When the line containing "ATOM 192 C CA" appears in the data below, begin copying there and stop only after the line containing "ATOM 207 N N".

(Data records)
★ ★ ★ ★
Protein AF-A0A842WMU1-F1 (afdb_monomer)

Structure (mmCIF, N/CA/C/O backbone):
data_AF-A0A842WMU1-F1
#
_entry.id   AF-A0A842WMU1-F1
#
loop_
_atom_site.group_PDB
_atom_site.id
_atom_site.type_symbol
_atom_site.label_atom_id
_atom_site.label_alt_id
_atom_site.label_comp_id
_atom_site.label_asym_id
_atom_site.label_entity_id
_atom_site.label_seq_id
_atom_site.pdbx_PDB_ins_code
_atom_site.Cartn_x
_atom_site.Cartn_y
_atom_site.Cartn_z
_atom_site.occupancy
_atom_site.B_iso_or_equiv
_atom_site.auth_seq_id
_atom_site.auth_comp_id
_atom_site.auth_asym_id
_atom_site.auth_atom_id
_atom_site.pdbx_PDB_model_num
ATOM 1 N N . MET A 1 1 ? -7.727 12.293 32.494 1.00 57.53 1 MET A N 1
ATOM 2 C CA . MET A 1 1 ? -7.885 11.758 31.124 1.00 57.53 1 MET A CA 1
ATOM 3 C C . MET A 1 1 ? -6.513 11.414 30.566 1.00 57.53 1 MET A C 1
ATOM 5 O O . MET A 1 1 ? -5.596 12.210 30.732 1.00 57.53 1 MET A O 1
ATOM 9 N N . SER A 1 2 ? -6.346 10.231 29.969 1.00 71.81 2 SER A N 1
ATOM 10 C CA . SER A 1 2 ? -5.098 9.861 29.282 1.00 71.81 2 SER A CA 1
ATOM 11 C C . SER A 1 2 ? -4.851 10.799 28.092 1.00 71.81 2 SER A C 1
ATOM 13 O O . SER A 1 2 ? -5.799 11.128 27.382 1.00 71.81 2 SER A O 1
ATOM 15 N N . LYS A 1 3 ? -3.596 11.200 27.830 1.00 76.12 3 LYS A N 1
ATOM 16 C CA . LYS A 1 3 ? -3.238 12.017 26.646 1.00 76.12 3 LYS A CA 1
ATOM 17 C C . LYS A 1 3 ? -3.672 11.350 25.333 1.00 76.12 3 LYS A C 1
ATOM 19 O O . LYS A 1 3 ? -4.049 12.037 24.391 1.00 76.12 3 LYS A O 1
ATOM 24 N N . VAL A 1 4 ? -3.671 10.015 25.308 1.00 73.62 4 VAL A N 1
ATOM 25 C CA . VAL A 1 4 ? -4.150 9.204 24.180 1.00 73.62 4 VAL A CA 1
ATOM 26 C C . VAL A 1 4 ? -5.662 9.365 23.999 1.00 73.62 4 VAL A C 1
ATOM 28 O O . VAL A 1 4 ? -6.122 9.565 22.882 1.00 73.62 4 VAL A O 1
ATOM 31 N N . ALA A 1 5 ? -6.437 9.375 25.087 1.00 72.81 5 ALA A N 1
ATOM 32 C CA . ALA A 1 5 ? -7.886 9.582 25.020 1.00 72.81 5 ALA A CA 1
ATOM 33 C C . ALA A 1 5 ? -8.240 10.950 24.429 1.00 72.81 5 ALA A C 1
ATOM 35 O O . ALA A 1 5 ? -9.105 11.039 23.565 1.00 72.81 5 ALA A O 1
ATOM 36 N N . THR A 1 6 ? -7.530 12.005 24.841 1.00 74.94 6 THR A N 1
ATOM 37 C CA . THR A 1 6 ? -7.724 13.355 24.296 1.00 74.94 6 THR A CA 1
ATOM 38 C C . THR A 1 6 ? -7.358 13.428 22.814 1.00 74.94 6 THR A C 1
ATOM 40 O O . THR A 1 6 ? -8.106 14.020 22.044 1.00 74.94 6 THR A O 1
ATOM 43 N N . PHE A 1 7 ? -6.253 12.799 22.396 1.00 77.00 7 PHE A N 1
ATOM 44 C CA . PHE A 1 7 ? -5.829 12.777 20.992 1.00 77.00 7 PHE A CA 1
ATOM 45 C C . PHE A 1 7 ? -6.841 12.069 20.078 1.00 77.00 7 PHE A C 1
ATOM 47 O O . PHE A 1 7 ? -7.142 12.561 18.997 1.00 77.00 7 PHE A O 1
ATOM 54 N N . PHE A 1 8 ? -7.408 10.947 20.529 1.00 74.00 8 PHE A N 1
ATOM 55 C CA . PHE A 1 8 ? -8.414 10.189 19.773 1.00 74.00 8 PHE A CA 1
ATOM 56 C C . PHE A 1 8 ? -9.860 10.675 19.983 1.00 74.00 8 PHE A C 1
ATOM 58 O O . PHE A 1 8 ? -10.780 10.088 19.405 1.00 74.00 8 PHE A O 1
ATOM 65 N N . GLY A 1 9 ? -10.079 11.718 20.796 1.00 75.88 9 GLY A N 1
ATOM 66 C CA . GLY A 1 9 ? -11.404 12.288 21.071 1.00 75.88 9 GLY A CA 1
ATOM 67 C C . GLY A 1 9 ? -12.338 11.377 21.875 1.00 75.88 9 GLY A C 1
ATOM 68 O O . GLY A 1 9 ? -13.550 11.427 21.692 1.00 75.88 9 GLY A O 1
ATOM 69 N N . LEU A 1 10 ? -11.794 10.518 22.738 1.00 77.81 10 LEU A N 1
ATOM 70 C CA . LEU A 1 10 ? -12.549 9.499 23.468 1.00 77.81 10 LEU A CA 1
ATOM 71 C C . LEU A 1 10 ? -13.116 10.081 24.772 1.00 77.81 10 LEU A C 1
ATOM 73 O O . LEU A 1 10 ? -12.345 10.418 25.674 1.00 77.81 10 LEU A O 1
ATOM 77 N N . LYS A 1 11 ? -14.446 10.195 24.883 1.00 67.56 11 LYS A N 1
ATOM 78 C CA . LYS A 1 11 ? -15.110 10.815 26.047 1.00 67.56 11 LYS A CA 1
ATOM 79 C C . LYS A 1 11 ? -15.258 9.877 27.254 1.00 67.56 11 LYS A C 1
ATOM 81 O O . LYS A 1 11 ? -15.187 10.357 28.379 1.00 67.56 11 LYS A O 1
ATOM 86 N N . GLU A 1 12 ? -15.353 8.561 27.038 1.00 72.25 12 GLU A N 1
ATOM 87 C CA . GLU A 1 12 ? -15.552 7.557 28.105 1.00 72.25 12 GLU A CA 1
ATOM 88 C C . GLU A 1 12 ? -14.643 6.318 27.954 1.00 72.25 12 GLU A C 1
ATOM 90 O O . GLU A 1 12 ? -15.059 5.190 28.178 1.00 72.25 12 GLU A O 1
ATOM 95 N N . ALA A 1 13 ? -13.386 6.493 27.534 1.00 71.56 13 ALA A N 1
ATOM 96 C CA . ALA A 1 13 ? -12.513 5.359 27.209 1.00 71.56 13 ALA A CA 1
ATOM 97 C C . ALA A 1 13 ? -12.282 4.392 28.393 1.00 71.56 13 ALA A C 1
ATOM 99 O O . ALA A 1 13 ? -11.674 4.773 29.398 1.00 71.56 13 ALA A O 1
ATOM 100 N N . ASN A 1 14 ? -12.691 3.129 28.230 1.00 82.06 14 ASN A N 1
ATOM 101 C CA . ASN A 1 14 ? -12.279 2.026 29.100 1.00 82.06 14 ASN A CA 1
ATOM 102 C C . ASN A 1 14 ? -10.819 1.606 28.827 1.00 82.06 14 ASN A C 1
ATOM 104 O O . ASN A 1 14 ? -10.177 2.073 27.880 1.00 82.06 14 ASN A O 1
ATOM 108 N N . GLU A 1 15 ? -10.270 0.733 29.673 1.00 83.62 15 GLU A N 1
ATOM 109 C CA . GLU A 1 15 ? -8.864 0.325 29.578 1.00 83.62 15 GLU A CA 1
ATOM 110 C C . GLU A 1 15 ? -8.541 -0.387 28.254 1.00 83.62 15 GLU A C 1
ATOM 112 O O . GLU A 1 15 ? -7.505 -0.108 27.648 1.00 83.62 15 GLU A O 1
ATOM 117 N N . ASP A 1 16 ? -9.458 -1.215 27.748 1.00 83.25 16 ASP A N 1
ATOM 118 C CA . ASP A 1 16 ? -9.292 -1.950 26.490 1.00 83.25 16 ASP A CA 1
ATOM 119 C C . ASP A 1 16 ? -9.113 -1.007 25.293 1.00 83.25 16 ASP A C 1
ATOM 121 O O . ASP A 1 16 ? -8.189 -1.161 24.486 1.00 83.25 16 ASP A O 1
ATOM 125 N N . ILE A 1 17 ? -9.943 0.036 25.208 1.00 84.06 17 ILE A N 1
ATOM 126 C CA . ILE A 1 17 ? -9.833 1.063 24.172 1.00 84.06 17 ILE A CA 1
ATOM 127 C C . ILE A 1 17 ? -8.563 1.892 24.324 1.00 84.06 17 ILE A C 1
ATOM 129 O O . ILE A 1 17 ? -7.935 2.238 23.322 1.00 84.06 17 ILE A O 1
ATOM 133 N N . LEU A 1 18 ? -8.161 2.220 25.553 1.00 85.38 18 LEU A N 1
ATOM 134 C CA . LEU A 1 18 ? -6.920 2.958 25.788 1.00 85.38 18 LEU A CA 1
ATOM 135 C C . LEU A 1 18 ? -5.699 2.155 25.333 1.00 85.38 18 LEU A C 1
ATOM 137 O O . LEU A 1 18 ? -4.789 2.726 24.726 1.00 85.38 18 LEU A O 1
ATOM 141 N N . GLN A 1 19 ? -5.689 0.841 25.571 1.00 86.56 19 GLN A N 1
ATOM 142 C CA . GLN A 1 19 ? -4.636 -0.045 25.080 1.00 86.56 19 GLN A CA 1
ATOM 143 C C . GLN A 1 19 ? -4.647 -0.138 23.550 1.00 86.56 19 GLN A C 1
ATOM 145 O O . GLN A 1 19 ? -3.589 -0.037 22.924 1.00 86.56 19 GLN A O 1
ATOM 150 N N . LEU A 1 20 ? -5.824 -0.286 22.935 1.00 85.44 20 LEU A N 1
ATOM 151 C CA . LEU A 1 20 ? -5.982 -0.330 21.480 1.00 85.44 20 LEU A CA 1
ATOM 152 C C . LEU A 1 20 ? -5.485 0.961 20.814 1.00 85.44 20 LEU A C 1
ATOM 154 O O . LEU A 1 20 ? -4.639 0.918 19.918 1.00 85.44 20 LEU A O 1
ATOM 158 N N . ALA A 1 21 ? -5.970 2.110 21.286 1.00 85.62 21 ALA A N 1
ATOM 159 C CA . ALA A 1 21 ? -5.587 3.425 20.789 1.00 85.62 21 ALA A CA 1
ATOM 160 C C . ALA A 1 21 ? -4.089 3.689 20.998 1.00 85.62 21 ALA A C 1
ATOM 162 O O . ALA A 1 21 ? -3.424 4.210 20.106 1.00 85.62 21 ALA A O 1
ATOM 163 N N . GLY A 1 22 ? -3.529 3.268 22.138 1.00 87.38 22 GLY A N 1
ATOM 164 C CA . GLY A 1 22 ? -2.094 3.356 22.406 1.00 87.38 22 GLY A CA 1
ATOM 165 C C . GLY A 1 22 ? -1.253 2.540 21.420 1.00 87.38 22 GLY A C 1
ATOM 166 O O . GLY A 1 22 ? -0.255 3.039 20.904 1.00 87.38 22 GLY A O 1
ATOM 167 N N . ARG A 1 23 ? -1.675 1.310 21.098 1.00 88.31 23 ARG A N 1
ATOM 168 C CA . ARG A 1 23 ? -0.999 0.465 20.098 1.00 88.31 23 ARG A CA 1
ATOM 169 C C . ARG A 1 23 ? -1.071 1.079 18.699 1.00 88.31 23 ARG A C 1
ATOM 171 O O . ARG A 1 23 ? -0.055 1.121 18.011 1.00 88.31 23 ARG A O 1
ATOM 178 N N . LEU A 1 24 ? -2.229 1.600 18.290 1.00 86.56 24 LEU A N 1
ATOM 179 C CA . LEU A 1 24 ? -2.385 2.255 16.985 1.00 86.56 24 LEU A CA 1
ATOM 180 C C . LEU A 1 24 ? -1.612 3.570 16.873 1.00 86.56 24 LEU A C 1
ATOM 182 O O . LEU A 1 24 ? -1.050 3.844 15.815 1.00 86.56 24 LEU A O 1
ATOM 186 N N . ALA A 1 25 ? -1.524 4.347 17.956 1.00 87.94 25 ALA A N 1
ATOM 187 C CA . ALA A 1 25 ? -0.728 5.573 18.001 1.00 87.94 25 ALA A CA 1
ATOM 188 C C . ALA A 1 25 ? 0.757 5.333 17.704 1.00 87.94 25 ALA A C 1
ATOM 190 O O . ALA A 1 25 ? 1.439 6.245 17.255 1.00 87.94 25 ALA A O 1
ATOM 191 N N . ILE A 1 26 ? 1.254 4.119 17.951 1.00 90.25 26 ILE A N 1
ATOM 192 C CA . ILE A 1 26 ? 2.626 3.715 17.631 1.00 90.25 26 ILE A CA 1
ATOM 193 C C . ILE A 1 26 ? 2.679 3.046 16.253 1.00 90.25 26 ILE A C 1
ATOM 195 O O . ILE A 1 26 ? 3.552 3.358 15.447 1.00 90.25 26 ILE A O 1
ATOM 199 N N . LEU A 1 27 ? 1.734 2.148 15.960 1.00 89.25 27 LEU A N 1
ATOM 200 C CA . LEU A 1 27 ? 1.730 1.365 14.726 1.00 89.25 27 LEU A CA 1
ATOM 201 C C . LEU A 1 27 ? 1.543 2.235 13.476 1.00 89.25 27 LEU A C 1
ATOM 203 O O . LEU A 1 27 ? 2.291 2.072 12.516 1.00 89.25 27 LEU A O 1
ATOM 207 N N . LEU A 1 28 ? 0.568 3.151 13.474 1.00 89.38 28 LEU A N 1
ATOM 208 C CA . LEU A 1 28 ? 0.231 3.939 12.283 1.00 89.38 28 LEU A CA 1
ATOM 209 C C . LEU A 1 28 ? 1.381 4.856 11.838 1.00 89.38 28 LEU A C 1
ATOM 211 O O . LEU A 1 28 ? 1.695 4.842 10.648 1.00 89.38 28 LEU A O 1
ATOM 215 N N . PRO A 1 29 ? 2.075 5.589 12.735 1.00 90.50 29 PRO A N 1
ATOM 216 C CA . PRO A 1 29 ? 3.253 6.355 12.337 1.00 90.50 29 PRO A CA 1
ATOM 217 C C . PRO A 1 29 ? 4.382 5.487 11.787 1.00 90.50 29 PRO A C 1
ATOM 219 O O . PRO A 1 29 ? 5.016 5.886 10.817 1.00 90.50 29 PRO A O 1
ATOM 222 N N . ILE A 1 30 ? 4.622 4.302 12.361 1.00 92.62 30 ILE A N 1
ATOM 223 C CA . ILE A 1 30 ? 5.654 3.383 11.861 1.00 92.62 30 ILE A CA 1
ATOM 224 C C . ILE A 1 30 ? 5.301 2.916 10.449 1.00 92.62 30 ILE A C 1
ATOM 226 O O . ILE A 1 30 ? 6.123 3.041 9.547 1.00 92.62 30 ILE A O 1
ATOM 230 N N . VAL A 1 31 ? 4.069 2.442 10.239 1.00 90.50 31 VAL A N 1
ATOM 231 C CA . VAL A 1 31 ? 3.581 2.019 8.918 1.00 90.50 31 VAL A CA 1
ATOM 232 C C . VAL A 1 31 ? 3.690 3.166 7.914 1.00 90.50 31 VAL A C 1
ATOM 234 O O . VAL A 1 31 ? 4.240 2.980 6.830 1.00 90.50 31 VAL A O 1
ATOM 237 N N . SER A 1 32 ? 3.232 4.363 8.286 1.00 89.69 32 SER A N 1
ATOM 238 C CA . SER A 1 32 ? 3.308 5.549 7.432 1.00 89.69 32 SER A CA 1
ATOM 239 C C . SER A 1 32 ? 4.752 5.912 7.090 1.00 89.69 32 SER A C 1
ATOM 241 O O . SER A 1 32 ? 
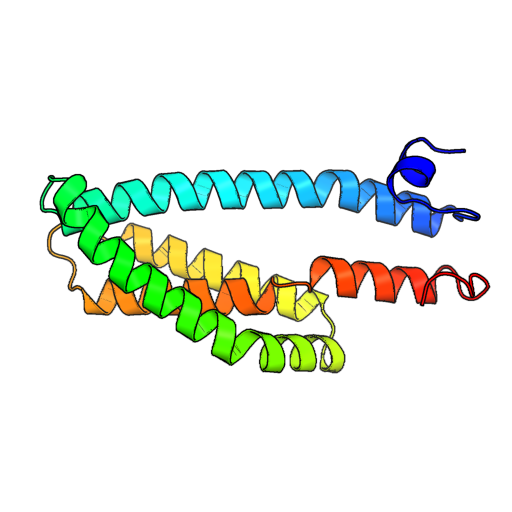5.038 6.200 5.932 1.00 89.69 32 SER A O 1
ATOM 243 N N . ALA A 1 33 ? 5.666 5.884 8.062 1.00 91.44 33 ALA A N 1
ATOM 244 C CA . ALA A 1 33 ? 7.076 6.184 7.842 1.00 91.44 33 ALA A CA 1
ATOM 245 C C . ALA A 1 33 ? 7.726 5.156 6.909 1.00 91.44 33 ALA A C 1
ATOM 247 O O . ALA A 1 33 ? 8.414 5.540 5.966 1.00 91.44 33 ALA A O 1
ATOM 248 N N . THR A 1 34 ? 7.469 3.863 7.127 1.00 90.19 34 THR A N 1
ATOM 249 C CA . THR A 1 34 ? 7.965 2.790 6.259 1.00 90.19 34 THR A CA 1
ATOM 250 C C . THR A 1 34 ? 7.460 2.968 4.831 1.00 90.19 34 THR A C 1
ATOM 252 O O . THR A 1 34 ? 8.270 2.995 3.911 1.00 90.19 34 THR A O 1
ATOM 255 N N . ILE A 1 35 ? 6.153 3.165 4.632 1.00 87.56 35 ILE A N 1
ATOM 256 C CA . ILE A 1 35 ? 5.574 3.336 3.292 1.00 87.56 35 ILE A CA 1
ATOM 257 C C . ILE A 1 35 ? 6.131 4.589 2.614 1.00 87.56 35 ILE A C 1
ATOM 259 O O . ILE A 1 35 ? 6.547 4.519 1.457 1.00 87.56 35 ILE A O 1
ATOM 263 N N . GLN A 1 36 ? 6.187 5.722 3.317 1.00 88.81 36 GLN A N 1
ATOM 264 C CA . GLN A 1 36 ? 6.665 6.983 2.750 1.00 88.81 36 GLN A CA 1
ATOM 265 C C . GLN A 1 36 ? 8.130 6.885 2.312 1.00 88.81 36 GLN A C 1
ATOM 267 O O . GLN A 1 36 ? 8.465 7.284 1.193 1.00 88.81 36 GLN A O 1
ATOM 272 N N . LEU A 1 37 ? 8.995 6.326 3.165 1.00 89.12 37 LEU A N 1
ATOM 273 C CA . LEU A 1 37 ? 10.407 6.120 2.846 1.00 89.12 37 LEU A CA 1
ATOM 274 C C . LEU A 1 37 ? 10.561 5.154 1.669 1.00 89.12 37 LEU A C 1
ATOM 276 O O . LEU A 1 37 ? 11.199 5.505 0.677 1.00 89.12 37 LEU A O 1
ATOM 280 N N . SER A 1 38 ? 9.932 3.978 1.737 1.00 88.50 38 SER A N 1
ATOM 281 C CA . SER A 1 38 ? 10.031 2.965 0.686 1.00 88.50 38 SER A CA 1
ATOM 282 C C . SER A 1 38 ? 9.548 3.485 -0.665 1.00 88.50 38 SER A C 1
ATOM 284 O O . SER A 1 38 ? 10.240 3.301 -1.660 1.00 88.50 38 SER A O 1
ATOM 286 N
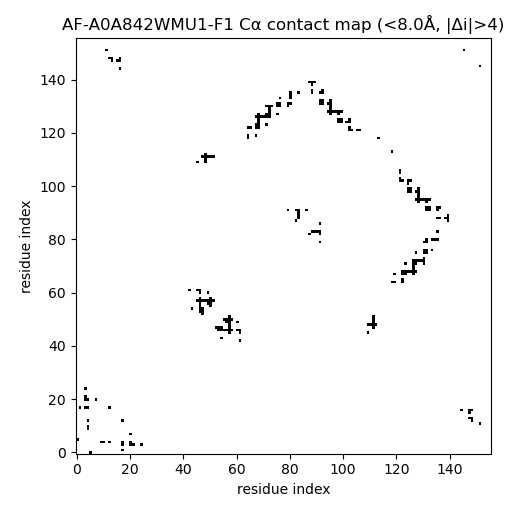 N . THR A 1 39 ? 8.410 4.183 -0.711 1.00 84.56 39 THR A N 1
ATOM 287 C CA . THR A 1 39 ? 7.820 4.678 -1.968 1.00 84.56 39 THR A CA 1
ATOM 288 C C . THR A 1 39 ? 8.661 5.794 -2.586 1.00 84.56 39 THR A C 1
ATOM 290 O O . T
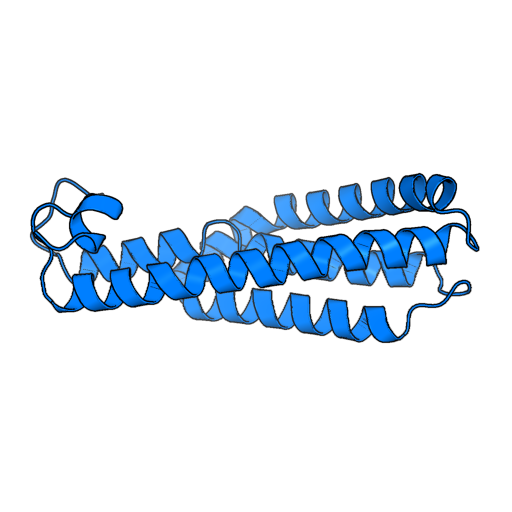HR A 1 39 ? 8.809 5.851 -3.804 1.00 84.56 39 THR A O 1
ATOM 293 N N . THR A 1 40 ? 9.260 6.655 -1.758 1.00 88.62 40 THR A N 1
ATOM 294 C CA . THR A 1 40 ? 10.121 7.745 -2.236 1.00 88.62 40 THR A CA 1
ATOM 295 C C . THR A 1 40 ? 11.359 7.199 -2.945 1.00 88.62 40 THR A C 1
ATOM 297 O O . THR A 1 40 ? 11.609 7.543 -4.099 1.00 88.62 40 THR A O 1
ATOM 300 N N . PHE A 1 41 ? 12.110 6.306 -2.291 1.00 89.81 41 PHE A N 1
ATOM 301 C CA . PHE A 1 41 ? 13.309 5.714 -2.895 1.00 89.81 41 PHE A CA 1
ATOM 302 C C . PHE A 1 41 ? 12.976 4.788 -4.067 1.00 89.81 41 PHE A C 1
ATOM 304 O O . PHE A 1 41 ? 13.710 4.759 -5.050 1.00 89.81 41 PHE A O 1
★ ★ ★ ★
RESPONSE AREA:
ATOM 192 C CA . ILE A 1 26 ? 2.626 3.715 17.631 1.00 90.25 26 ILE A CA 1
ATOM 193 C C . ILE A 1 26 ? 2.679 3.046 16.253 1.00 90.25 26 ILE A C 1
ATOM 195 O O . ILE A 1 26 ? 3.552 3.358 15.447 1.00 90.25 26 ILE A O 1
ATOM 199 N N . LEU A 1 27 ? 1.734 2.148 15.960 1.00 89.25 27 LEU A N 1
ATOM 200 C CA . LEU A 1 27 ? 1.730 1.365 14.726 1.00 89.25 27 LEU A CA 1
ATOM 201 C C . LEU A 1 27 ? 1.543 2.235 13.476 1.00 89.25 27 LEU A C 1
ATOM 203 O O . LEU A 1 27 ? 2.291 2.072 12.516 1.00 89.25 27 LEU A O 1
ATOM 207 N N . LEU A 1 28 ? 0.568 3.151 13.474 1.00 89.38 28 LEU A N 1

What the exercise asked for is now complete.